The levelized cost shown for each utility-scale generation technology in the tables below are calculated based on a 30-year cost recovery period, using a real after tax weighted average cost of capital (WACC) of 7.4 percent. However, in the AEO2011 reference case a 3-percentage point increase in the cost of capital is added when evaluating investments in greenhouse gas (GHG) intensive technologies like coal-fired power and coal-to-liquids (CTL) plants without carbon control and sequestration (CCS). While the 3-percentage point adjustment is somewhat arbitrary, in levelized cost terms its impact is similar to that of a $15 per metric ton of carbon dioxide (CO2) emissions fee when investing in a new coal plant without CCS, similar to the costs used in simulations that utilities and regulators have used in their resource planning. The adjustment should not be seen as an increase in the actual cost of financing, but rather as representing the implicit hurdle being added to GHG-intensive projects to account for the possibility they may eventually have to purchase allowances or invest in other GHG emission-reducing projects that offset their emissions. As a result, the levelized capital costs of coal-fired plants without CCS are higher than would otherwise be expected.

In the table below, the levelized cost for each technology is evaluated based on the capacity factor indicated, which generally corresponds to the maximum availability of each technology. Simple combustion turbines (conventional or advanced technology) are typically used for peak load duty cycles, and are thus evaluated at a 30 percent capacity factor. The duty cycle for intermittent renewable resources of wind and solar is not operator controlled, but dependent on the weather or solar cycle (that is, sunrise/sunset). The availability of wind or solar will not necessarily correspond to operator dispatched duty cycles and, as a result, their levelized costs are not directly comparable to those for other technologies (even where the average annual capacity factor may be similar).
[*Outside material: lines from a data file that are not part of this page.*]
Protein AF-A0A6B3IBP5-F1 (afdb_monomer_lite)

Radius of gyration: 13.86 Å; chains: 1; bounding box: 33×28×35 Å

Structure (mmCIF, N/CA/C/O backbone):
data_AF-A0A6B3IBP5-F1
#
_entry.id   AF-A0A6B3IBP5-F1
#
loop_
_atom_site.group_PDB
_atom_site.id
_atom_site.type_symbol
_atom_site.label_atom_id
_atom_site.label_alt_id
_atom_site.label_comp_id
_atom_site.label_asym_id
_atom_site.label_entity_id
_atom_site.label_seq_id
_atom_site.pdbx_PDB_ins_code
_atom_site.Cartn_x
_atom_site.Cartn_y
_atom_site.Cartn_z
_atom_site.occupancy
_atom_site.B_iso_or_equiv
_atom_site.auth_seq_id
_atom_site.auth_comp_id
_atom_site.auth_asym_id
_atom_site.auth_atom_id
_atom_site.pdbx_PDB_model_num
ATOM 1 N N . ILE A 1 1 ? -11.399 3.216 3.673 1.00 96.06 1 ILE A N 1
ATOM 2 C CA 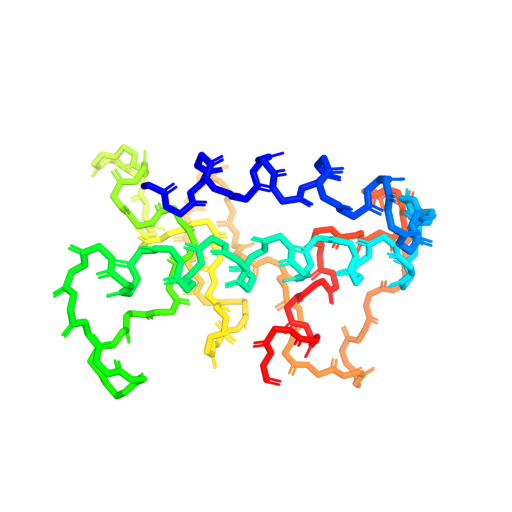. ILE A 1 1 ? -10.944 4.135 4.759 1.00 96.06 1 ILE A CA 1
ATOM 3 C C . ILE A 1 1 ? -9.425 4.159 4.797 1.00 96.06 1 ILE A C 1
ATOM 5 O O . ILE A 1 1 ? -8.852 5.235 4.739 1.00 96.06 1 ILE A O 1
ATOM 9 N N . ASP A 1 2 ? -8.808 2.981 4.808 1.00 97.88 2 ASP A N 1
ATOM 10 C CA . ASP A 1 2 ? -7.436 2.689 4.384 1.00 97.88 2 ASP A CA 1
ATOM 11 C C . ASP A 1 2 ? -6.881 3.597 3.278 1.00 97.88 2 ASP A C 1
ATOM 13 O O . ASP A 1 2 ? -5.878 4.245 3.529 1.00 97.88 2 ASP A O 1
ATOM 17 N N . VAL A 1 3 ? -7.538 3.737 2.119 1.00 98.56 3 VAL A N 1
ATOM 18 C CA . VAL A 1 3 ? -7.025 4.608 1.033 1.00 98.56 3 VAL A CA 1
ATOM 19 C C . VAL A 1 3 ? -6.940 6.077 1.464 1.00 98.56 3 VAL A C 1
ATOM 21 O O . VAL A 1 3 ? -5.949 6.745 1.218 1.00 98.56 3 VAL A O 1
ATOM 24 N N . ILE A 1 4 ? -7.942 6.588 2.185 1.00 98.62 4 ILE A N 1
ATOM 25 C CA . ILE A 1 4 ? -7.922 7.972 2.692 1.00 98.62 4 ILE A CA 1
ATOM 26 C C . ILE A 1 4 ? -6.803 8.148 3.729 1.00 98.62 4 ILE A C 1
ATOM 28 O O . ILE A 1 4 ? -6.123 9.170 3.756 1.00 98.62 4 ILE A O 1
ATOM 32 N N . ALA A 1 5 ? -6.621 7.157 4.601 1.00 98.69 5 ALA A N 1
ATOM 33 C CA . ALA A 1 5 ? -5.576 7.171 5.613 1.00 98.69 5 ALA A CA 1
ATOM 34 C C . ALA A 1 5 ? -4.167 7.030 5.010 1.00 98.69 5 ALA A C 1
ATOM 36 O O . ALA A 1 5 ? -3.246 7.657 5.524 1.00 98.69 5 ALA A O 1
ATOM 37 N N . HIS A 1 6 ? -4.018 6.286 3.912 1.00 98.81 6 HIS A N 1
ATOM 38 C CA . HIS A 1 6 ? -2.793 6.199 3.118 1.00 98.81 6 HIS A CA 1
ATOM 39 C C . HIS A 1 6 ? -2.378 7.591 2.609 1.00 98.81 6 HIS A C 1
ATOM 41 O O . HIS A 1 6 ? -1.281 8.048 2.918 1.00 98.81 6 HIS A O 1
ATOM 47 N N . GLU A 1 7 ? -3.286 8.341 1.975 1.00 98.62 7 GLU A N 1
ATOM 48 C CA . GLU A 1 7 ? -2.971 9.698 1.493 1.00 98.62 7 GLU A CA 1
ATOM 49 C C . GLU A 1 7 ? -2.559 10.655 2.627 1.00 98.62 7 GLU A C 1
ATOM 51 O O . GLU A 1 7 ? -1.651 11.476 2.488 1.00 98.62 7 GLU A O 1
ATOM 56 N N . LEU A 1 8 ? -3.200 10.546 3.796 1.00 98.69 8 LEU A N 1
ATOM 57 C CA . LEU A 1 8 ? -2.822 11.336 4.973 1.00 98.69 8 LEU A CA 1
ATOM 58 C C . LEU A 1 8 ? -1.453 10.921 5.539 1.00 98.69 8 LEU A C 1
ATOM 60 O O . LEU A 1 8 ? -0.722 11.766 6.066 1.00 98.69 8 LEU A O 1
ATOM 64 N N . ALA A 1 9 ? -1.093 9.643 5.427 1.00 98.62 9 ALA A N 1
ATOM 65 C CA . ALA A 1 9 ? 0.183 9.115 5.889 1.00 98.62 9 ALA A CA 1
ATOM 66 C C . ALA A 1 9 ? 1.367 9.587 5.028 1.00 98.62 9 ALA A C 1
ATOM 68 O O . ALA A 1 9 ? 2.449 9.796 5.582 1.00 98.62 9 ALA A O 1
ATOM 69 N N . HIS A 1 10 ? 1.168 9.899 3.741 1.00 98.62 10 HIS A N 1
ATOM 70 C CA . HIS A 1 10 ? 2.178 10.636 2.969 1.00 98.62 10 HIS A CA 1
ATOM 71 C C . HIS A 1 10 ? 2.520 11.978 3.619 1.00 98.62 10 HIS A C 1
ATOM 73 O O . HIS A 1 10 ? 3.696 12.323 3.742 1.00 98.62 10 HIS A O 1
ATOM 79 N N . GLY A 1 11 ? 1.512 12.707 4.112 1.00 98.38 11 GLY A N 1
ATOM 80 C CA . GLY A 1 11 ? 1.717 13.942 4.869 1.00 98.38 11 GLY A CA 1
ATOM 81 C C . GLY A 1 11 ? 2.545 13.713 6.137 1.00 98.38 11 GLY A C 1
ATOM 82 O O . GLY A 1 11 ? 3.492 14.452 6.402 1.00 98.38 11 GLY A O 1
ATOM 83 N N . LEU A 1 12 ? 2.259 12.652 6.899 1.00 98.06 12 LEU A N 1
ATOM 84 C CA . LEU A 1 12 ? 3.076 12.283 8.061 1.00 98.06 12 LEU A CA 1
ATOM 85 C C . LEU A 1 12 ? 4.534 12.012 7.662 1.00 98.06 12 LEU A C 1
ATOM 87 O O . LEU A 1 12 ? 5.450 12.561 8.279 1.00 98.06 12 LEU A O 1
ATOM 91 N N . THR A 1 13 ? 4.759 11.204 6.625 1.00 98.56 13 THR A N 1
ATOM 92 C CA . THR A 1 13 ? 6.101 10.889 6.115 1.00 98.56 13 THR A CA 1
ATOM 93 C C . THR A 1 13 ? 6.839 12.149 5.671 1.00 98.56 13 THR A C 1
ATOM 95 O O . THR A 1 13 ? 7.997 12.337 6.045 1.00 98.56 13 THR A O 1
ATOM 98 N N . GLN A 1 14 ? 6.170 13.051 4.949 1.00 98.50 14 GLN A N 1
ATOM 99 C CA . GLN A 1 14 ? 6.737 14.314 4.472 1.00 98.50 14 GLN A CA 1
ATOM 100 C C . GLN A 1 14 ? 7.286 15.177 5.618 1.00 98.50 14 GLN A C 1
ATOM 102 O O . GLN A 1 14 ? 8.375 15.737 5.502 1.00 98.50 14 GLN A O 1
ATOM 107 N N . TYR A 1 15 ? 6.556 15.277 6.732 1.00 98.31 15 TYR A N 1
ATOM 108 C CA . TYR A 1 15 ? 6.951 16.101 7.882 1.00 98.31 15 TYR A CA 1
ATOM 109 C C . TYR A 1 15 ? 7.821 15.367 8.914 1.00 98.31 15 TYR A C 1
ATOM 111 O O . TYR A 1 15 ? 8.147 15.938 9.955 1.00 98.31 15 TYR A O 1
ATOM 119 N N . THR A 1 16 ? 8.209 14.118 8.644 1.00 98.19 16 THR A N 1
ATOM 120 C CA . THR A 1 16 ? 9.062 13.317 9.532 1.00 98.19 16 THR A CA 1
ATOM 121 C C . THR A 1 16 ? 10.329 12.852 8.817 1.00 98.19 16 THR A C 1
ATOM 123 O O . THR A 1 16 ? 11.301 13.601 8.752 1.00 98.19 16 THR A O 1
ATOM 126 N N . ALA A 1 17 ? 10.346 11.629 8.284 1.00 97.75 17 ALA A N 1
ATOM 127 C CA . ALA A 1 17 ? 11.515 11.052 7.621 1.00 97.75 17 ALA A CA 1
ATOM 128 C C . ALA A 1 17 ? 11.799 11.683 6.248 1.00 97.75 17 ALA A C 1
ATOM 130 O O . ALA A 1 17 ? 12.930 11.616 5.773 1.00 97.75 17 ALA A O 1
ATOM 131 N N . ASN A 1 18 ? 10.782 12.289 5.623 1.00 98.12 18 ASN A N 1
ATOM 132 C CA . ASN A 1 18 ? 10.834 12.914 4.303 1.00 98.12 18 ASN A CA 1
ATOM 133 C C . ASN A 1 18 ? 11.505 12.015 3.249 1.00 98.12 18 ASN A C 1
ATOM 135 O O . ASN A 1 18 ? 12.433 12.421 2.545 1.00 98.12 18 ASN A O 1
ATOM 139 N N . LEU A 1 19 ? 11.053 10.759 3.187 1.00 98.44 19 LEU A N 1
ATOM 140 C CA . LEU A 1 19 ? 11.556 9.767 2.244 1.00 98.44 19 LEU A CA 1
ATOM 141 C C . LEU A 1 19 ? 11.365 10.274 0.812 1.00 98.44 19 LEU A C 1
ATOM 143 O O . LEU A 1 19 ? 10.233 10.514 0.381 1.00 98.44 19 LEU A O 1
ATOM 147 N N . ARG A 1 20 ? 12.473 10.415 0.069 1.00 98.25 20 ARG A N 1
ATOM 148 C CA . ARG A 1 20 ? 12.445 10.790 -1.350 1.00 98.25 20 ARG A CA 1
ATOM 149 C C . ARG A 1 20 ? 11.564 9.796 -2.096 1.00 98.25 20 ARG A C 1
ATOM 151 O O . ARG A 1 20 ? 11.722 8.591 -1.920 1.00 98.25 20 ARG A O 1
ATOM 158 N N . TYR A 1 21 ? 10.668 10.313 -2.926 1.00 98.44 21 TYR A N 1
ATOM 159 C CA . TYR A 1 21 ? 9.704 9.521 -3.682 1.00 98.44 21 TYR A CA 1
ATOM 160 C C . TYR A 1 21 ? 10.343 8.931 -4.948 1.00 98.44 21 TYR A C 1
ATOM 162 O O . TYR A 1 21 ? 10.024 9.325 -6.070 1.00 98.44 21 TYR A O 1
ATOM 170 N N . GLU A 1 22 ? 11.349 8.077 -4.743 1.00 98.62 22 GLU A N 1
ATOM 171 C CA . GLU A 1 22 ? 12.115 7.436 -5.811 1.00 98.62 22 GLU A CA 1
ATOM 172 C C . GLU A 1 22 ? 12.799 6.146 -5.339 1.00 98.62 22 GLU A C 1
ATOM 174 O O . GLU A 1 22 ? 13.342 6.093 -4.225 1.00 98.62 22 GLU A O 1
ATOM 179 N N . GLY A 1 23 ? 12.793 5.119 -6.191 1.00 98.62 23 GLY A N 1
ATOM 180 C CA . GLY A 1 23 ? 13.411 3.819 -5.928 1.00 98.62 23 GLY A CA 1
ATOM 181 C C . GLY A 1 23 ? 12.962 3.210 -4.596 1.00 98.62 23 GLY A C 1
ATOM 182 O O . GLY A 1 23 ? 11.815 3.358 -4.175 1.00 98.62 23 GLY A O 1
ATOM 183 N N . GLN A 1 24 ? 13.892 2.583 -3.872 1.00 98.75 24 GLN A N 1
ATOM 184 C CA . GLN A 1 24 ? 13.596 1.958 -2.574 1.00 98.75 24 GLN A CA 1
ATOM 185 C C . GLN A 1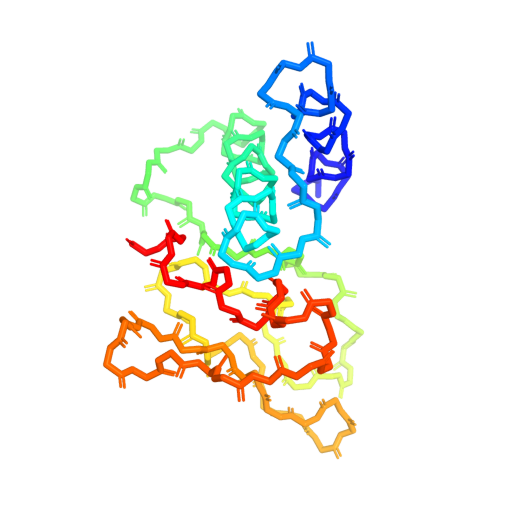 24 ? 13.109 2.955 -1.511 1.00 98.75 24 GLN A C 1
ATOM 187 O O . GLN A 1 24 ? 12.288 2.599 -0.670 1.00 98.75 24 GLN A O 1
ATOM 192 N N . SER A 1 25 ? 13.570 4.212 -1.545 1.00 98.75 25 SER A N 1
ATOM 193 C CA . SER A 1 25 ? 13.072 5.243 -0.622 1.00 98.75 25 SER A CA 1
ATOM 194 C C . SER A 1 25 ? 11.601 5.565 -0.893 1.00 98.75 25 SER A C 1
ATOM 196 O O . SER A 1 25 ? 10.828 5.738 0.047 1.00 98.75 25 SER A O 1
ATOM 198 N N . GLY A 1 26 ? 11.200 5.614 -2.165 1.00 98.81 26 GLY A N 1
ATOM 199 C CA . GLY A 1 26 ? 9.805 5.810 -2.546 1.00 98.81 26 GLY A CA 1
ATOM 200 C C . GLY A 1 26 ? 8.948 4.587 -2.229 1.00 98.81 26 GLY A C 1
ATOM 201 O O . GLY A 1 26 ? 7.873 4.742 -1.663 1.00 98.81 26 GLY A O 1
ATOM 202 N N . ALA A 1 27 ? 9.458 3.376 -2.469 1.00 98.81 27 ALA A N 1
ATOM 203 C CA . ALA A 1 27 ? 8.770 2.141 -2.088 1.00 98.81 27 ALA A CA 1
ATOM 204 C C . ALA A 1 27 ? 8.532 2.038 -0.569 1.00 98.81 27 ALA A C 1
ATOM 206 O O . ALA A 1 27 ? 7.475 1.585 -0.134 1.00 98.81 27 ALA A O 1
ATOM 207 N N . LEU A 1 28 ? 9.475 2.515 0.253 1.00 98.81 28 LEU A N 1
ATOM 208 C CA . LEU A 1 28 ? 9.270 2.655 1.699 1.00 98.81 28 LEU A CA 1
ATOM 209 C C . LEU A 1 28 ? 8.230 3.732 2.042 1.00 98.81 28 LEU A C 1
ATOM 211 O O . LEU A 1 28 ? 7.466 3.544 2.983 1.00 98.81 28 LEU A O 1
ATOM 215 N N . ASN A 1 29 ? 8.177 4.844 1.302 1.00 98.88 29 ASN A N 1
ATOM 216 C CA . ASN A 1 29 ? 7.165 5.891 1.494 1.00 98.88 29 ASN A CA 1
ATOM 217 C C . ASN A 1 29 ? 5.743 5.353 1.234 1.00 98.88 29 ASN A C 1
ATOM 219 O O . ASN A 1 29 ? 4.852 5.526 2.068 1.00 98.88 29 ASN A O 1
ATOM 223 N N . GLU A 1 30 ? 5.561 4.626 0.130 1.00 98.88 30 GLU A N 1
ATOM 224 C CA . GLU A 1 30 ? 4.321 3.912 -0.202 1.00 98.88 30 GLU A CA 1
ATOM 225 C C . GLU A 1 30 ? 3.952 2.878 0.866 1.00 98.88 30 GLU A C 1
ATOM 227 O O . GLU A 1 30 ? 2.830 2.864 1.373 1.00 98.88 30 GLU A O 1
ATOM 232 N N . SER A 1 31 ? 4.918 2.049 1.272 1.00 98.88 31 SER A N 1
ATOM 233 C CA . SER A 1 31 ? 4.697 0.998 2.266 1.00 98.88 31 SER A CA 1
ATOM 234 C C . SER A 1 31 ? 4.297 1.550 3.635 1.00 98.88 31 SER A C 1
ATOM 236 O O . SER A 1 31 ? 3.350 1.063 4.249 1.00 98.88 31 SER A O 1
ATOM 238 N N . VAL A 1 32 ? 4.944 2.622 4.104 1.00 98.81 32 VAL A N 1
ATOM 239 C CA . VAL A 1 32 ? 4.540 3.308 5.343 1.00 98.81 32 VAL A CA 1
ATOM 240 C C . VAL A 1 32 ? 3.091 3.791 5.244 1.00 98.81 32 VAL A C 1
ATOM 242 O O . VAL A 1 32 ? 2.331 3.665 6.208 1.00 98.81 32 VAL A O 1
ATOM 245 N N . SER A 1 33 ? 2.686 4.294 4.081 1.00 98.88 33 SER A N 1
ATOM 246 C CA . SER A 1 33 ? 1.326 4.779 3.854 1.00 98.88 33 SER A CA 1
ATOM 247 C C . SER A 1 33 ? 0.299 3.637 3.842 1.00 98.88 33 SER A C 1
ATOM 249 O O . SER A 1 33 ? -0.747 3.751 4.485 1.00 98.88 33 SER A O 1
ATOM 251 N N . ASP A 1 34 ? 0.625 2.489 3.239 1.00 98.88 34 ASP A N 1
ATOM 252 C CA . ASP A 1 34 ? -0.179 1.258 3.311 1.00 98.88 34 ASP A CA 1
ATOM 253 C C . ASP A 1 34 ? -0.299 0.710 4.745 1.00 98.88 34 ASP A C 1
ATOM 255 O O . ASP A 1 34 ? -1.393 0.326 5.175 1.00 98.88 34 ASP A O 1
ATOM 259 N N . VAL A 1 35 ? 0.793 0.731 5.520 1.00 98.88 35 VAL A N 1
ATOM 260 C CA . VAL A 1 35 ? 0.807 0.326 6.937 1.00 98.88 35 VAL A CA 1
ATOM 261 C C . VAL A 1 35 ? -0.147 1.197 7.750 1.00 98.88 35 VAL A C 1
ATOM 263 O O . VAL A 1 35 ? -1.026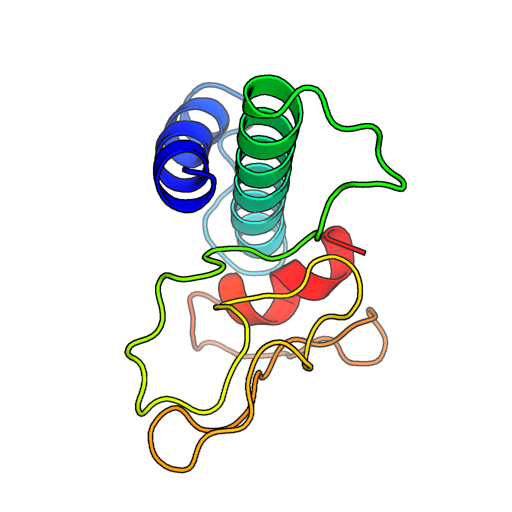 0.670 8.436 1.00 98.88 35 VAL A O 1
ATOM 266 N N . PHE A 1 36 ? -0.028 2.525 7.670 1.00 98.81 36 PHE A N 1
ATOM 267 C CA . PHE A 1 36 ? -0.931 3.422 8.396 1.00 98.81 36 PHE A CA 1
ATOM 268 C C . PHE A 1 36 ? -2.380 3.285 7.921 1.00 98.81 36 PHE A C 1
ATOM 270 O O . PHE A 1 36 ? -3.287 3.254 8.756 1.00 98.81 36 PHE A O 1
ATOM 277 N N . GLY A 1 37 ? -2.606 3.135 6.613 1.00 98.81 37 GLY A N 1
ATOM 278 C CA . GLY A 1 37 ? -3.927 2.867 6.049 1.00 98.81 37 GLY A CA 1
ATOM 279 C C . GLY A 1 37 ? -4.581 1.626 6.660 1.00 98.81 37 GLY A C 1
ATOM 280 O O . GLY A 1 37 ? -5.708 1.688 7.168 1.00 98.81 37 GLY A O 1
ATOM 281 N N . SER A 1 38 ? -3.842 0.517 6.690 1.00 98.81 38 SER A N 1
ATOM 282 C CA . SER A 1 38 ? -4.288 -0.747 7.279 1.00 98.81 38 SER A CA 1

As mentioned above, the costs shown in Table 1 are national averages. However, there is significant local variation in costs based on local labor markets and the cost and availability of fuel or energy resources such as windy sites (Table 2). For example, regional wind costs range from $82/MWh in the region with the best available resources in 2016 to $115/MWh in regions where the best sites have been claimed by 2016. Costs shown for wind may include additional costs associated with transmission upgrades needed to access remote resources, as well as other factors that markets may or may not internalize into the market price for wind power.



1 2016 is shown because the long lead times needed for some technologies means that they could not be brought on line prior to 2016 unless they were already under construction.